Every attempt was made to seduce him from the path of duty, not omitting the same appliances which had been brought to bear upon Steptoe and Dawson, but all in vain.

His family remained at Milan, except his son, Attila, who was with the Governor at Salt Lake, and acted as his private secretary.

Hon. James Duane Doty, the successor of Harding, and the present Governor of the Territory, was, for nearly two years previous to receiving the appointment of Governor, Superintendent of Indian Affairs for the Territory. He was appointed to succeed Harding in April or May, 1863.

James Duane Doty, Governor of Utah, was born at Salem, in the County of Washington and State of New York, on the 5th day of November, A. D. 1799, the last year of the last century.

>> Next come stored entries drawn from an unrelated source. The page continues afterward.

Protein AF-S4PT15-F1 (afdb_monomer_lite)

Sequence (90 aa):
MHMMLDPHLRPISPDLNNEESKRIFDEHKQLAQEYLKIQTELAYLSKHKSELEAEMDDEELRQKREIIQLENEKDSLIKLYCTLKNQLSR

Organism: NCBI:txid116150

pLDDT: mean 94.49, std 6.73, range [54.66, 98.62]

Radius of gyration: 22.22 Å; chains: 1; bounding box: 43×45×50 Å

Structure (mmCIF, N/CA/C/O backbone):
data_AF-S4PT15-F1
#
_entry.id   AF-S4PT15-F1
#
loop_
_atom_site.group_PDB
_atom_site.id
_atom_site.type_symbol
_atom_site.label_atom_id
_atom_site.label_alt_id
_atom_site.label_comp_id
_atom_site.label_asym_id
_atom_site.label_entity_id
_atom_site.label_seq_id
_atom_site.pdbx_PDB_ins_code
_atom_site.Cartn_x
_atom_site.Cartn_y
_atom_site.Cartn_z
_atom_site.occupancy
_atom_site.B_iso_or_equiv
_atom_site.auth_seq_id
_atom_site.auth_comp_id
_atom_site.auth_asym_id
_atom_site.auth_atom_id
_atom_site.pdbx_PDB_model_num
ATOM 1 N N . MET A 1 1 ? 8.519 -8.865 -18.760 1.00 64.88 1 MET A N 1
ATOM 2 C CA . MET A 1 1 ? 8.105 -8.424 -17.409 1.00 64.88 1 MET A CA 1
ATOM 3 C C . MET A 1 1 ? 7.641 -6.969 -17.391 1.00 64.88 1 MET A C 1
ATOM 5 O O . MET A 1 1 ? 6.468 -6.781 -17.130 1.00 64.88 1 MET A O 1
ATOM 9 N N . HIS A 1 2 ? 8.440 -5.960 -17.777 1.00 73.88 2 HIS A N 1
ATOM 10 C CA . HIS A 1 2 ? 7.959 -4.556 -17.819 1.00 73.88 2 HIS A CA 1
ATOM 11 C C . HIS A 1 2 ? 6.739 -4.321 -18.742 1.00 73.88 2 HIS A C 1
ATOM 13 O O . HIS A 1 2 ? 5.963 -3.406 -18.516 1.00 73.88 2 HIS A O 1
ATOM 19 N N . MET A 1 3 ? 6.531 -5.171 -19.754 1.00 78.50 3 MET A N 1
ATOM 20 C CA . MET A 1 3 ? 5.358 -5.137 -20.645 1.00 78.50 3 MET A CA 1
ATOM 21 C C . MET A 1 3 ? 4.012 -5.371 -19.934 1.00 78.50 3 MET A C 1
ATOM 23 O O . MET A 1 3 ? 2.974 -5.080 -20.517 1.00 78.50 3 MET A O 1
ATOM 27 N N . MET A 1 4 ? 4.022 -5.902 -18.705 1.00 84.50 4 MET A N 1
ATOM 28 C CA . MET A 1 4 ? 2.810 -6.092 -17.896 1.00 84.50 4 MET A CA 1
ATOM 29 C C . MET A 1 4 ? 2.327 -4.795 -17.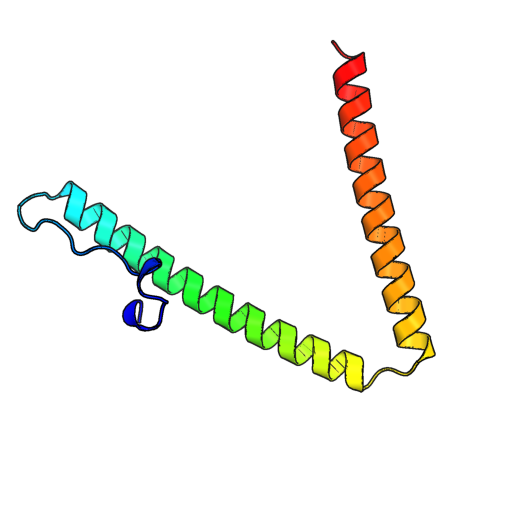239 1.00 84.50 4 MET A C 1
ATOM 31 O O . MET A 1 4 ? 1.200 -4.751 -16.763 1.00 84.50 4 MET A O 1
ATOM 35 N N . LEU A 1 5 ? 3.163 -3.753 -17.209 1.00 88.38 5 LEU A N 1
ATOM 36 C CA . LEU A 1 5 ? 2.776 -2.442 -16.701 1.00 88.38 5 LEU A CA 1
ATOM 37 C C . LEU A 1 5 ? 1.864 -1.717 -17.690 1.00 88.38 5 LEU A C 1
ATOM 39 O O . LEU A 1 5 ? 1.877 -2.005 -18.895 1.00 88.38 5 LEU A O 1
ATOM 43 N N . ASP A 1 6 ? 1.130 -0.724 -17.193 1.00 88.69 6 ASP A N 1
ATOM 44 C CA . ASP A 1 6 ? 0.398 0.204 -18.046 1.00 88.69 6 ASP A CA 1
ATOM 45 C C . ASP A 1 6 ? 1.331 0.881 -19.056 1.00 88.69 6 ASP A C 1
ATOM 47 O O . ASP A 1 6 ? 2.493 1.147 -18.735 1.00 88.69 6 ASP A O 1
ATOM 51 N N . PRO A 1 7 ? 0.854 1.203 -20.273 1.00 88.69 7 PRO A N 1
ATOM 52 C CA . PRO A 1 7 ? 1.704 1.736 -21.337 1.00 88.69 7 PRO A CA 1
ATOM 53 C C . PRO A 1 7 ? 2.551 2.950 -20.934 1.00 88.69 7 PRO A C 1
ATOM 55 O O . PRO A 1 7 ? 3.692 3.058 -21.369 1.00 88.69 7 PRO A O 1
ATOM 58 N N . HIS A 1 8 ? 2.022 3.823 -20.073 1.00 88.94 8 HIS A N 1
ATOM 59 C CA . HIS A 1 8 ? 2.700 5.036 -19.609 1.00 88.94 8 HIS A CA 1
ATOM 60 C C . HIS A 1 8 ? 3.797 4.786 -18.555 1.00 88.94 8 HIS A C 1
ATOM 62 O O . HIS A 1 8 ? 4.594 5.680 -18.295 1.00 88.94 8 HIS A O 1
ATOM 68 N N . LEU A 1 9 ? 3.856 3.586 -17.965 1.00 89.06 9 LEU A N 1
ATOM 69 C CA . LEU A 1 9 ? 4.864 3.178 -16.974 1.00 89.06 9 LEU A CA 1
ATOM 70 C C . LEU A 1 9 ? 5.965 2.292 -17.575 1.00 89.06 9 LEU A C 1
ATOM 72 O O . LEU A 1 9 ? 6.876 1.855 -16.871 1.00 89.06 9 LEU A O 1
ATOM 76 N N . ARG A 1 10 ? 5.883 1.974 -18.870 1.00 91.75 10 ARG A N 1
ATOM 77 C CA . ARG A 1 10 ? 6.876 1.129 -19.539 1.00 91.75 10 ARG A CA 1
ATOM 78 C C . ARG A 1 10 ? 8.133 1.944 -19.865 1.00 91.75 10 ARG A C 1
ATOM 80 O O . ARG A 1 10 ? 8.014 3.103 -20.259 1.00 91.75 10 ARG A O 1
ATOM 87 N N . PRO A 1 11 ? 9.332 1.343 -19.777 1.00 93.12 11 PRO A N 1
ATOM 88 C CA . PRO A 1 11 ? 10.551 1.967 -20.278 1.00 93.12 11 PRO A CA 1
ATOM 89 C C . PRO A 1 11 ? 10.408 2.338 -21.761 1.00 93.12 11 PRO A C 1
ATOM 91 O O . PRO A 1 11 ? 10.005 1.507 -22.578 1.00 93.12 11 PRO A O 1
ATOM 94 N N . ILE A 1 12 ? 10.741 3.582 -22.099 1.00 91.62 12 ILE A N 1
ATOM 95 C CA . ILE A 1 12 ? 10.713 4.091 -23.475 1.00 91.62 12 ILE A CA 1
ATOM 96 C C . ILE A 1 12 ? 11.871 3.464 -24.249 1.00 91.62 12 ILE A C 1
ATOM 98 O O . ILE A 1 12 ? 12.989 3.433 -23.744 1.00 91.62 12 ILE A O 1
ATOM 102 N N . SER A 1 13 ? 11.624 2.978 -25.467 1.00 92.44 13 SER A N 1
ATOM 103 C CA . SER A 1 13 ? 12.669 2.373 -26.300 1.00 92.44 13 SER A CA 1
ATOM 104 C C . SER A 1 13 ? 13.879 3.308 -26.467 1.00 92.44 13 SER A C 1
ATOM 106 O O . SER A 1 13 ? 13.680 4.489 -26.760 1.00 92.44 13 SER A O 1
ATOM 108 N N . PRO A 1 14 ? 15.115 2.803 -26.297 1.00 95.50 14 PRO A N 1
ATOM 109 C CA . PRO A 1 14 ? 16.303 3.642 -26.365 1.00 95.50 14 PRO A CA 1
ATOM 110 C C . PRO A 1 14 ? 16.648 4.009 -27.810 1.00 95.50 14 PRO A C 1
ATOM 112 O O . PRO A 1 14 ? 16.360 3.256 -28.745 1.00 95.50 14 PRO A O 1
ATOM 115 N N . ASP A 1 15 ? 17.350 5.127 -27.980 1.00 95.25 15 ASP A N 1
ATOM 116 C CA . ASP A 1 15 ? 18.082 5.414 -29.212 1.00 95.25 15 ASP A CA 1
ATOM 117 C C . ASP A 1 15 ? 19.330 4.521 -29.277 1.00 95.25 15 ASP A C 1
ATOM 119 O O . ASP A 1 15 ? 20.207 4.563 -28.412 1.00 95.25 15 ASP A O 1
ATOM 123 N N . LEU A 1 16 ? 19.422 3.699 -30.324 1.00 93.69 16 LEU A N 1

He emigrated to Detroit, Michigan, where he was admitted to the Supreme Court, and settled in the practice of the law in the year 1818, and was one of the earliest emigrants to that State.

The next year he was elected Clerk of the Common Council of the City, and appointed Secretary to the Legislature, which was then composed of the Governor and Judges of the Supreme Court; and was also appointed a Notary Public, and soon afterwards Clerk of the Supreme Court of the Territory by the Judges of that court.

In 1820 he accompanied Governor Cass, as Secretary, in his expedition to the sources of the Mississippi, travelling a distance of over four thousand miles through the Indian Country in a birch-bark canoe, from the 20th of May to the 20th of November.

In this year he revised the laws of the Territory, which were published by the authority of the Legislature.

In 1821 he was admitted an attorney of the Supreme Court of the United States at Washington.

In 1823 the country north of lakes Huron and Michigan, and west of lakes Michigan and Superior, was made by Congress a judicial district, and he was appointed by James Monroe its Judge, with the title of "an additional Judge of the Territory of Michigan." He performed the duties of this office until the year 1832,—having married, and fixed his residence at Green Bay, then the largest settlement in the country north or west of Detroit.